Ice, Fire and Rocket Red arrive at a robotics labs and are confronted by the Metal Men, who are being controlled by Professor Ivo. Ice loses control after nearly being beaten to death, transforming her skin and hair into ice. Ice nearly kills the entire team, but calms down as the repressed memories involving the truth about her origins resurface.

===The New 52===
In September 2011, The New 52 rebooted DC's continuity. In this new timeline, Ice is recruited as part of the new U.N.-sponsored Justice League International. She appears to still have some sort of existing relationship with Guy, though it is not expanded upon.

Ice appeared in the 2022 limited series Human Target by Tom King and Greg Smallwood where she was the primary love interest and secondary lead in the series. The series follows the Human Target as he investigates who poisoned him and tried to poison Lex Luthor, with the primary suspects being the Justice League International.

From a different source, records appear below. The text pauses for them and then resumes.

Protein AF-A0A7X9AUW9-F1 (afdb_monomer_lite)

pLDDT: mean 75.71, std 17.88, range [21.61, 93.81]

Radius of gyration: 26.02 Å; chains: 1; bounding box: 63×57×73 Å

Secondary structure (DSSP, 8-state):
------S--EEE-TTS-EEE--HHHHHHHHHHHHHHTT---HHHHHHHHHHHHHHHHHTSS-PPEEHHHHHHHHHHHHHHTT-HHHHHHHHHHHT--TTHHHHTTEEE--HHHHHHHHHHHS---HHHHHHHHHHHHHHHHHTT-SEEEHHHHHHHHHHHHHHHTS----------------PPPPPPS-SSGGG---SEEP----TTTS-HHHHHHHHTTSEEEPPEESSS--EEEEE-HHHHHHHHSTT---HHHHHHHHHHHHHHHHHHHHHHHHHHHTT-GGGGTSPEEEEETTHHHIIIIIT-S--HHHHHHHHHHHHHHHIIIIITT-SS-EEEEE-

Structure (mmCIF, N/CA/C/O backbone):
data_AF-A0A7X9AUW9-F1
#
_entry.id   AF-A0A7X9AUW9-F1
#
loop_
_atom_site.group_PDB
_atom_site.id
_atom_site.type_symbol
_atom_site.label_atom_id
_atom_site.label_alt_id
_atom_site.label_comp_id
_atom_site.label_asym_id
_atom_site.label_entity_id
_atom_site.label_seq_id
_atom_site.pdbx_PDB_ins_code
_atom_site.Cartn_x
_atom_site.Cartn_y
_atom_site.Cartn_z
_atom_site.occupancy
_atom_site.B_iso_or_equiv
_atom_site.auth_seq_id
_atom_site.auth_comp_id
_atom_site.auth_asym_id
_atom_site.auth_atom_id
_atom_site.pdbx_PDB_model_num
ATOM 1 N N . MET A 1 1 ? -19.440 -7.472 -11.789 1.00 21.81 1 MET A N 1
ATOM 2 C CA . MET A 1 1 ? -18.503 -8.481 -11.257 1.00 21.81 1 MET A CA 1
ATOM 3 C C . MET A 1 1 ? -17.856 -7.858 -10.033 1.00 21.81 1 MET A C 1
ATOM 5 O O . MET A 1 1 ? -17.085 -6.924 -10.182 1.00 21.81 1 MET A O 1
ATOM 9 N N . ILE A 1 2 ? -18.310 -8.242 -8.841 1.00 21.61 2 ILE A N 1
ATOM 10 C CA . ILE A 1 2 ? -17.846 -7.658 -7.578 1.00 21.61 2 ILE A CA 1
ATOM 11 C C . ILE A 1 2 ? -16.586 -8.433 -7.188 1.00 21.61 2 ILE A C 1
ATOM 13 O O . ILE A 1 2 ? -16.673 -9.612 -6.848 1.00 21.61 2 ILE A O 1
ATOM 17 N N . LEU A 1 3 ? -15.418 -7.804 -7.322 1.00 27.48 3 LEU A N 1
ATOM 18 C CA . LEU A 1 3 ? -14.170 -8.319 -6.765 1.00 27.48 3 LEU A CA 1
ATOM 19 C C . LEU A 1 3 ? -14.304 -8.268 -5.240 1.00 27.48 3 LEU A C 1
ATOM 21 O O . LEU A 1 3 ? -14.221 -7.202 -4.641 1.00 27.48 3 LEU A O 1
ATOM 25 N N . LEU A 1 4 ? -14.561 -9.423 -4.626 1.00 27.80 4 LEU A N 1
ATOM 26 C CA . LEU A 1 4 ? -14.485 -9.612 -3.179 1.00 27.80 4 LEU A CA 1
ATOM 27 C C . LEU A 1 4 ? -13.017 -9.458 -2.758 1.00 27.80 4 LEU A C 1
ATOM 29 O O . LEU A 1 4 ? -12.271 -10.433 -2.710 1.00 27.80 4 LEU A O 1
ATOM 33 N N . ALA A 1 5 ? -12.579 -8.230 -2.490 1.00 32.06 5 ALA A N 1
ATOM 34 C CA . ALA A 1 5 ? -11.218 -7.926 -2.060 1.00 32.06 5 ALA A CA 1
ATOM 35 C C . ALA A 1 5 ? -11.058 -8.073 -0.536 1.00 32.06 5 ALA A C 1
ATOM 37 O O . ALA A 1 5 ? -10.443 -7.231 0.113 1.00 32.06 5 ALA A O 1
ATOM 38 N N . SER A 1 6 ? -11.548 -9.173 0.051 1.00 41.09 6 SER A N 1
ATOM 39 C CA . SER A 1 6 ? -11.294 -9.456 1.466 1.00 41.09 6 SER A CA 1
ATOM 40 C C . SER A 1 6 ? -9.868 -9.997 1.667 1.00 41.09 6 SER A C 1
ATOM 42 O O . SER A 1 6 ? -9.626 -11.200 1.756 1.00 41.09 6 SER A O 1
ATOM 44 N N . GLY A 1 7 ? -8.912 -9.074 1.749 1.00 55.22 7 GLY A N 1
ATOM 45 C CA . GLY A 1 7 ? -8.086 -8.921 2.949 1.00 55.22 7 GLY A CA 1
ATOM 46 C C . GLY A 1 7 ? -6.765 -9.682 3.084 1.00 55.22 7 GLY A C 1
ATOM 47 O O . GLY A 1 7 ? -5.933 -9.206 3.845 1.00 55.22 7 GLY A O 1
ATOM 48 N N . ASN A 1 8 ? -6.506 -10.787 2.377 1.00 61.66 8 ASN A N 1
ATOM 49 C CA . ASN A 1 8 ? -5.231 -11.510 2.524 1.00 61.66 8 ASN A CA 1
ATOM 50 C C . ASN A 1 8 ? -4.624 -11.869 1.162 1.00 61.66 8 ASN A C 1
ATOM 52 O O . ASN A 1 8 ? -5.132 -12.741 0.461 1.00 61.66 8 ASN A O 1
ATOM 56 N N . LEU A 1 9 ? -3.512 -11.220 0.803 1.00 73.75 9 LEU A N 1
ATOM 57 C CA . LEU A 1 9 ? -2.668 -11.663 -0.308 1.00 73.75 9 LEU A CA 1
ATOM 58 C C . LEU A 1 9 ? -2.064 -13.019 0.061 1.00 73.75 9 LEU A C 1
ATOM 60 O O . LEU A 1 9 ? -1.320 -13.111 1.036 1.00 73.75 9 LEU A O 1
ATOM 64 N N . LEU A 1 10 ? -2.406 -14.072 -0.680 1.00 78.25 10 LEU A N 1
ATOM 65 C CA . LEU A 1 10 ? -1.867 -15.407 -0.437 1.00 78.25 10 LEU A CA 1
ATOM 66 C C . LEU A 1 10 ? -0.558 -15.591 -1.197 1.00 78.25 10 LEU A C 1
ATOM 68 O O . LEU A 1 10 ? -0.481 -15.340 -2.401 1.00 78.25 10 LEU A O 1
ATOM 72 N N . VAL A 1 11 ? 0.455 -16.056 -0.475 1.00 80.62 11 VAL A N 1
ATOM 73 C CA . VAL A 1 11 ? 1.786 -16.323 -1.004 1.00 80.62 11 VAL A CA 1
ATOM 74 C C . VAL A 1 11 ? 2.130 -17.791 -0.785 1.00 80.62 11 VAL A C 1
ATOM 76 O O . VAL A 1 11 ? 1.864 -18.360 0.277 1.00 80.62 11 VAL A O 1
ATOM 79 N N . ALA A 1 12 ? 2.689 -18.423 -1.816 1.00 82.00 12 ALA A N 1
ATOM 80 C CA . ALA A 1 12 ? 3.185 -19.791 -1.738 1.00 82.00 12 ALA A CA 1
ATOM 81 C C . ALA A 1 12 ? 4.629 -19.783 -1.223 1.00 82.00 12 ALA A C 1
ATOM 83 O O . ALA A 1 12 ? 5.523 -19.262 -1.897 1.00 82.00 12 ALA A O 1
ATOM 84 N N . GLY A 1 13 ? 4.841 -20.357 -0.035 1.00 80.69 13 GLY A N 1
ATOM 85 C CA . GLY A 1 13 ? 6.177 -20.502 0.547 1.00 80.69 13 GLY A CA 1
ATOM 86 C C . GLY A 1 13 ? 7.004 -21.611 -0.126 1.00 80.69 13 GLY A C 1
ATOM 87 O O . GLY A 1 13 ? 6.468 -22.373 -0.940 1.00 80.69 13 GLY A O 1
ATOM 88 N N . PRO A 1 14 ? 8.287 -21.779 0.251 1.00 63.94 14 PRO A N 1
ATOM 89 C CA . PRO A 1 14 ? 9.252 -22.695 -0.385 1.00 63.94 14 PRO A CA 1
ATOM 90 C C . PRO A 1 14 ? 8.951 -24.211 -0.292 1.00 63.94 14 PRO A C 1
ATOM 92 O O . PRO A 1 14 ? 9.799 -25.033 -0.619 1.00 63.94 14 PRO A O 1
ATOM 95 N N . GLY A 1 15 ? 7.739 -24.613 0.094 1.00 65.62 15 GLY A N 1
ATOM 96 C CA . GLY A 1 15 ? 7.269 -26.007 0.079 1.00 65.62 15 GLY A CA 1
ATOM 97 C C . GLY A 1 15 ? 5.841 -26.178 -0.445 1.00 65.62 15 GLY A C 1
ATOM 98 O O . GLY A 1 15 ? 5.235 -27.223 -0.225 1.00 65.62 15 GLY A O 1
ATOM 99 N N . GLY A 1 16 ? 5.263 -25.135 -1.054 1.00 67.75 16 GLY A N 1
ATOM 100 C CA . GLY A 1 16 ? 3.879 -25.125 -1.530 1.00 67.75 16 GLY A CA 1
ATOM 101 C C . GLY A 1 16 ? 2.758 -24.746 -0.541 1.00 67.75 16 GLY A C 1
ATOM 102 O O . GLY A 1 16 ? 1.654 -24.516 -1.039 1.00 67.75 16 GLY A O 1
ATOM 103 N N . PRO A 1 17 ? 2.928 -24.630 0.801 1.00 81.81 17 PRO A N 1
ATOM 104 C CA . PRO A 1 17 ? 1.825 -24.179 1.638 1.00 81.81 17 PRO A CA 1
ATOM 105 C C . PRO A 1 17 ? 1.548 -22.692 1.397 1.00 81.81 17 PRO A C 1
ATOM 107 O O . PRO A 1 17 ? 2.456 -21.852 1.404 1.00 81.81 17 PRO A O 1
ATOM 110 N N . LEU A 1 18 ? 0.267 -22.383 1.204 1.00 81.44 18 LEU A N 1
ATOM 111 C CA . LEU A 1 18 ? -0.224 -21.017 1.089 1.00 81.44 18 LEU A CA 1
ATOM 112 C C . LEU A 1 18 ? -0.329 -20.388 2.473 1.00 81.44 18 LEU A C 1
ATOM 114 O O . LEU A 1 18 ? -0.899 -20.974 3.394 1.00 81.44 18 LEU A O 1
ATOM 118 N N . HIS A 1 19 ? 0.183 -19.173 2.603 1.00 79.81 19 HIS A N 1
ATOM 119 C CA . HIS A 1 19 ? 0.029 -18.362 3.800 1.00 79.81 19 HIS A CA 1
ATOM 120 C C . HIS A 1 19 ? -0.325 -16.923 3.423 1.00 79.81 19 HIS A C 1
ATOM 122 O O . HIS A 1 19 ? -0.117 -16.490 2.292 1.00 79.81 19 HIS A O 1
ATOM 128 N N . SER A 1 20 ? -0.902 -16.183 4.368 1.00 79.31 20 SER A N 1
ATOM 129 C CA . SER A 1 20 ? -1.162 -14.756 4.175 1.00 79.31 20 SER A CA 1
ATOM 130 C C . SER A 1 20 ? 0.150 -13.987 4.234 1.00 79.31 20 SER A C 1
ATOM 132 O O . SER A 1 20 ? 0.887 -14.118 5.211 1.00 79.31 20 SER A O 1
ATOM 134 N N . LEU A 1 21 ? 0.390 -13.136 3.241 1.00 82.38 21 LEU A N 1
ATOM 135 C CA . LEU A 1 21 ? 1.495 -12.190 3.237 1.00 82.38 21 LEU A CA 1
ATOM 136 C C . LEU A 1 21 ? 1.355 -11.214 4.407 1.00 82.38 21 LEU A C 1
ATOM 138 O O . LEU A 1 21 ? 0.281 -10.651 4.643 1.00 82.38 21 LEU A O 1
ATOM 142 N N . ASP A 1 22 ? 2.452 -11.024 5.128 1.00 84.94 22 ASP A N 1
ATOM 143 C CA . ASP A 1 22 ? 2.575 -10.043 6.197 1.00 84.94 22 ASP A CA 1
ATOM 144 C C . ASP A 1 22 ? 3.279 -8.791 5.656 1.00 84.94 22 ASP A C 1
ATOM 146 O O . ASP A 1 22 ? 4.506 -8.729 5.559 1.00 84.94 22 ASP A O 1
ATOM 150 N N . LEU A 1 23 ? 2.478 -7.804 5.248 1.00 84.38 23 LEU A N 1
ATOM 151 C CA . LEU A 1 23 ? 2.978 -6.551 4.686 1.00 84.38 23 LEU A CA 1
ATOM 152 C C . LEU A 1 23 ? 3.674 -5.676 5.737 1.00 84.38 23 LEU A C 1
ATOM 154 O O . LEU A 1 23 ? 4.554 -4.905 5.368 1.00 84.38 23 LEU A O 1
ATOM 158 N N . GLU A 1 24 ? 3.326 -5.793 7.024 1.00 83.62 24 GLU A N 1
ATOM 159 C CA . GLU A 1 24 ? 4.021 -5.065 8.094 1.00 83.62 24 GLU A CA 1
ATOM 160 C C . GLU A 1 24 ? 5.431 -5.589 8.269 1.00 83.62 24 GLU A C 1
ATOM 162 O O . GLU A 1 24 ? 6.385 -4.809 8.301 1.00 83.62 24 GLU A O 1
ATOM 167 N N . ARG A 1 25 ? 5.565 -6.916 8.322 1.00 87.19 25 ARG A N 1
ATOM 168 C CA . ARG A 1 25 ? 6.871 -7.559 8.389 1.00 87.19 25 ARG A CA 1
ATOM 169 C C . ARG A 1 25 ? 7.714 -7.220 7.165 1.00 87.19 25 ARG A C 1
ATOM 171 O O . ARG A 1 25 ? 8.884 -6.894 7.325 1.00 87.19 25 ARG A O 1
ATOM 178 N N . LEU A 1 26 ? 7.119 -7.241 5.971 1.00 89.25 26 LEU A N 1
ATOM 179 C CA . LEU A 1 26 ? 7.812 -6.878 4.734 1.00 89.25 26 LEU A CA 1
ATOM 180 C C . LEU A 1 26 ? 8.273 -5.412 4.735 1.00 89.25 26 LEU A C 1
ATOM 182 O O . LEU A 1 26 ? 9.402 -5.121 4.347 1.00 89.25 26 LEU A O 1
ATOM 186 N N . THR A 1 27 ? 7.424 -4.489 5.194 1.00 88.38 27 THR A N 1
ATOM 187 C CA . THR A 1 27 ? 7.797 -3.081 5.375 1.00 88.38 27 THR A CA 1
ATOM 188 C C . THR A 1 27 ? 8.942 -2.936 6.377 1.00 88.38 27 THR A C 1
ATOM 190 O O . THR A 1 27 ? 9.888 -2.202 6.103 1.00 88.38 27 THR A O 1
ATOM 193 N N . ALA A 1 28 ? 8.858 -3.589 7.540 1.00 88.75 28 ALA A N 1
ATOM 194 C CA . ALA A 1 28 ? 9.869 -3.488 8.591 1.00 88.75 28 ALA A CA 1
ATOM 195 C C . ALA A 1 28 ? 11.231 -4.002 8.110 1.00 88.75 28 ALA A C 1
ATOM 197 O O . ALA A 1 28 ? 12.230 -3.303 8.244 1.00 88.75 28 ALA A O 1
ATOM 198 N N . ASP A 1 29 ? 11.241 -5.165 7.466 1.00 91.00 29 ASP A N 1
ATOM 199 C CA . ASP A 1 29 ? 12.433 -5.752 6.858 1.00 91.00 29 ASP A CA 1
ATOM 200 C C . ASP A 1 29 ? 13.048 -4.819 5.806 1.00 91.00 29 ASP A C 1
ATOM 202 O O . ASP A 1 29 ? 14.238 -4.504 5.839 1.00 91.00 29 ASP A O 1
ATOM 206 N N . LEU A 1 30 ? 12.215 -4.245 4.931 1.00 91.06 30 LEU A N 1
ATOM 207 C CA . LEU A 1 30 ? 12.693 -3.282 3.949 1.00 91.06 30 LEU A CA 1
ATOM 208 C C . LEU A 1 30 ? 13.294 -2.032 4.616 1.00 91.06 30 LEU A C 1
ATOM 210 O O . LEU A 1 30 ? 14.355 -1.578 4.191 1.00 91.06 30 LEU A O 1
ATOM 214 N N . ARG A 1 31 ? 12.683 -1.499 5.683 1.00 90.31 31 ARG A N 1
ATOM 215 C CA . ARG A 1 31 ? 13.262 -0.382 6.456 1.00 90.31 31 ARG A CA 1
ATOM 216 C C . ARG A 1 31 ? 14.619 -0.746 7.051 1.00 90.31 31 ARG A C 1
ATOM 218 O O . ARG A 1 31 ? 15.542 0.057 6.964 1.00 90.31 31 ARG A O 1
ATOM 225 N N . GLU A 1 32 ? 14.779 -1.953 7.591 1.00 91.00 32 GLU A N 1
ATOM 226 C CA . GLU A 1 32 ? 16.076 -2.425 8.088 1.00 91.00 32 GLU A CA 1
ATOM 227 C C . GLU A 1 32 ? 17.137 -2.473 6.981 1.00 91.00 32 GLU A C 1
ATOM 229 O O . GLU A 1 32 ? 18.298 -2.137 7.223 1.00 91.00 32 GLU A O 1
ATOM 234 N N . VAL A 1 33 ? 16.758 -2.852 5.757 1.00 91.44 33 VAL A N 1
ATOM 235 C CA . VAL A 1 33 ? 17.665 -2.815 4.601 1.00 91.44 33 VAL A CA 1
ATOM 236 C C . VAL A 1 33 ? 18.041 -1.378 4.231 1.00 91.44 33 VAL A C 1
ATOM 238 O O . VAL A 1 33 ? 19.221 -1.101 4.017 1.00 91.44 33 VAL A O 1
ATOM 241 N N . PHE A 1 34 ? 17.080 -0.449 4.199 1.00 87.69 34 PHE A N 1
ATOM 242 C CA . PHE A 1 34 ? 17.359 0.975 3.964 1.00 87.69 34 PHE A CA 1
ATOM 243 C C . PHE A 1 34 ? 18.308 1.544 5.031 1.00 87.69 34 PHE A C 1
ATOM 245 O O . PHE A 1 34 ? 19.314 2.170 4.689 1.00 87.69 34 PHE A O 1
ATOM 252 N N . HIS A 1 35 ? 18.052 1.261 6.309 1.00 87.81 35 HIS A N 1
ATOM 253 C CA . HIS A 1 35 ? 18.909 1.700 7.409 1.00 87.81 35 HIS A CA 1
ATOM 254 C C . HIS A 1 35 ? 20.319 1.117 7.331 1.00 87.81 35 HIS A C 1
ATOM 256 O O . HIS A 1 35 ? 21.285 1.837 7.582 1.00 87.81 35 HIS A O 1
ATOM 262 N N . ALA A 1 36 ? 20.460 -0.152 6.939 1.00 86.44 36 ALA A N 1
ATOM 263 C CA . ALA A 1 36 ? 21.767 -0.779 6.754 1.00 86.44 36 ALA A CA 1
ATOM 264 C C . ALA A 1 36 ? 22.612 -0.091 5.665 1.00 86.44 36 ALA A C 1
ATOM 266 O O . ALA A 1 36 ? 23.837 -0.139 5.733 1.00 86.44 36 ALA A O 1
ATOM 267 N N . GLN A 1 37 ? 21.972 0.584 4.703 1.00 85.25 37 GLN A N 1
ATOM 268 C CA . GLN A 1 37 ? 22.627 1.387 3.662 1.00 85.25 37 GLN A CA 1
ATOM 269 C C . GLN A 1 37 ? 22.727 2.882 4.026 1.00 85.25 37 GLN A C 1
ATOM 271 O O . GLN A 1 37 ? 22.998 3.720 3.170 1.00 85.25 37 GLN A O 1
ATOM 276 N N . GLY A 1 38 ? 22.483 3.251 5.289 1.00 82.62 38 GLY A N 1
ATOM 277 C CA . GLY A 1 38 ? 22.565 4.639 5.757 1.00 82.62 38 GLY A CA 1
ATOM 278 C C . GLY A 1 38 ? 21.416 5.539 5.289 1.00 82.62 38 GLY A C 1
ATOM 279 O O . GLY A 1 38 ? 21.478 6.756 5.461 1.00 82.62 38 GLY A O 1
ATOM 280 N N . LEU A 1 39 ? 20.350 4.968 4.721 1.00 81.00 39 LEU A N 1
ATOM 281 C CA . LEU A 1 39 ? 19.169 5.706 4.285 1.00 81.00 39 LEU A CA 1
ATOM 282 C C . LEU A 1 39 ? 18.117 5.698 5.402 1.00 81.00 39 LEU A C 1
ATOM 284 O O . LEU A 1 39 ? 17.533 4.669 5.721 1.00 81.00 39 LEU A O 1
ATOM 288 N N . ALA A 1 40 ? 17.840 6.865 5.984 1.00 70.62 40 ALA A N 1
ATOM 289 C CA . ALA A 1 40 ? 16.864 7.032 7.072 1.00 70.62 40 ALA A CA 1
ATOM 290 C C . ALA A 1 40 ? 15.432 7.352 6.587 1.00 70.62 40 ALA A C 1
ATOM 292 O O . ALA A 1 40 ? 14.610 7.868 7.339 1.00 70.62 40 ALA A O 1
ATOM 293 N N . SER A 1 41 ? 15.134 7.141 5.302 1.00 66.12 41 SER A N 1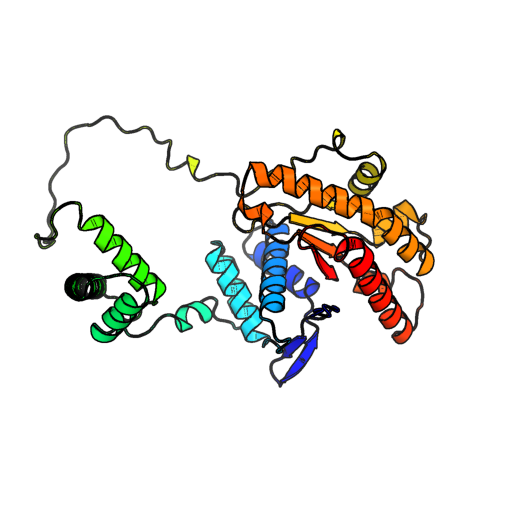
ATOM 294 C CA . SER A 1 41 ? 13.824 7.477 4.730 1.00 66.12 41 SER A CA 1
ATOM 295 C C . SER A 1 41 ? 12.827 6.327 4.884 1.00 66.12 41 SER A C 1
ATOM 297 O O . SER A 1 41 ? 12.545 5.604 3.930 1.00 66.12 41 SER A O 1
ATOM 299 N N . ASP A 1 42 ? 12.243 6.209 6.076 1.00 70.31 42 ASP A N 1
ATOM 300 C CA . ASP A 1 42 ? 11.321 5.125 6.465 1.00 70.31 42 ASP A CA 1
ATOM 301 C C . ASP A 1 42 ? 10.073 5.006 5.579 1.00 70.31 42 ASP A C 1
ATOM 303 O O . ASP A 1 42 ? 9.462 3.939 5.480 1.00 70.31 42 ASP A O 1
ATOM 307 N N . TRP A 1 43 ? 9.691 6.107 4.931 1.00 72.62 43 TRP A N 1
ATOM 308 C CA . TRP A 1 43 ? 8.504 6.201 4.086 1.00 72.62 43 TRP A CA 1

In Absolute Power, Ice loses her powers to Amanda Waller's Amazo army. After the Amazos are defeated, Ice and Fire regain their powers, but have them swapped. Fire and Ice star in the 2024 miniseries Fire & Ice: Welcome to Smallville, where they relocate to Smallville; and the 2025 miniseries Fire & Ice: When Hell Freezes Over, where Fire inadvertently causes herself and Ice to swap bodies after wishing on a monkey's paw to return their powers to normal. Following a journey through Hell, Fire and Ice retrieve the Ring of Nabu and regain their original bodies and powers.

==Powers and abilities==
In addition to being a proficient hand-to-hand combatant, Ice can project in various forms and quantities of ice and snow through her hands. She can create platforms of ice upon which she can skate. Before her initial death, she was powered-up mysteriously (later revealed to be the result of the Overmaster). She was able to generate larger amounts of ice and snow, and gained superhuman strength and the ability to fly.

==Other versions==
- An alternate universe variant of Ice from Earth-9, formerly Earth-96, appears in the Tangent Comics imprint. This version is a supervillain and a member of the Fatal Five.
- A possible future variant of Ice appears in Justice League 3000. Having survived to the 31st century, she has become darker and less heroic. Nonetheless, she reverts to her original personality after encountering Beatriz.

==In other media==
===Television===

Ice as depicted in Batman: The Brave and the Bold

- Ice appears in Justice League of America, portrayed by Kimberly Oja. This version is an American meteorologist named Tori Olafsdotter who acquired her powers after being exposed to Weather Wizard's weather machine and later enters a relationship with the Atom.
- Ice makes non-speaking appearances in Justice League Unlimited as a member of the Justice League.
- Ice appears in Batman: The Brave and the Bold, voiced by Jennifer Hale. This version is a founding member of Justice League International.
- Ice appears in the Robot Chicken DC Comics Special, voiced by Clare Grant.
- Ice appears in the Mad segment "That's What Super Friends Are For".
- Ice makes non-speaking appearances in Young Justice as a member of the Justice League.

===Video games===
- Ice appears as a non-player character (NPC) in DC Universe Online.
- Ice appears as a character summon in Scribblenauts Unmasked: A DC Comics Adventure.

===Merchandise===
- At Toy Fair 2007, Mattel announced Fire and Ice action figures would be released as part of the Justice League Unlimited line.
- A figure of Ice with her Global Guardians suit was released as part of a DC Direct Justice League International set designed by Kevin Maguire.
- In 2025, McFarlane Toys released a seven inch action figure, based on the artwork of David Nakayama, in their DC Multiverse line.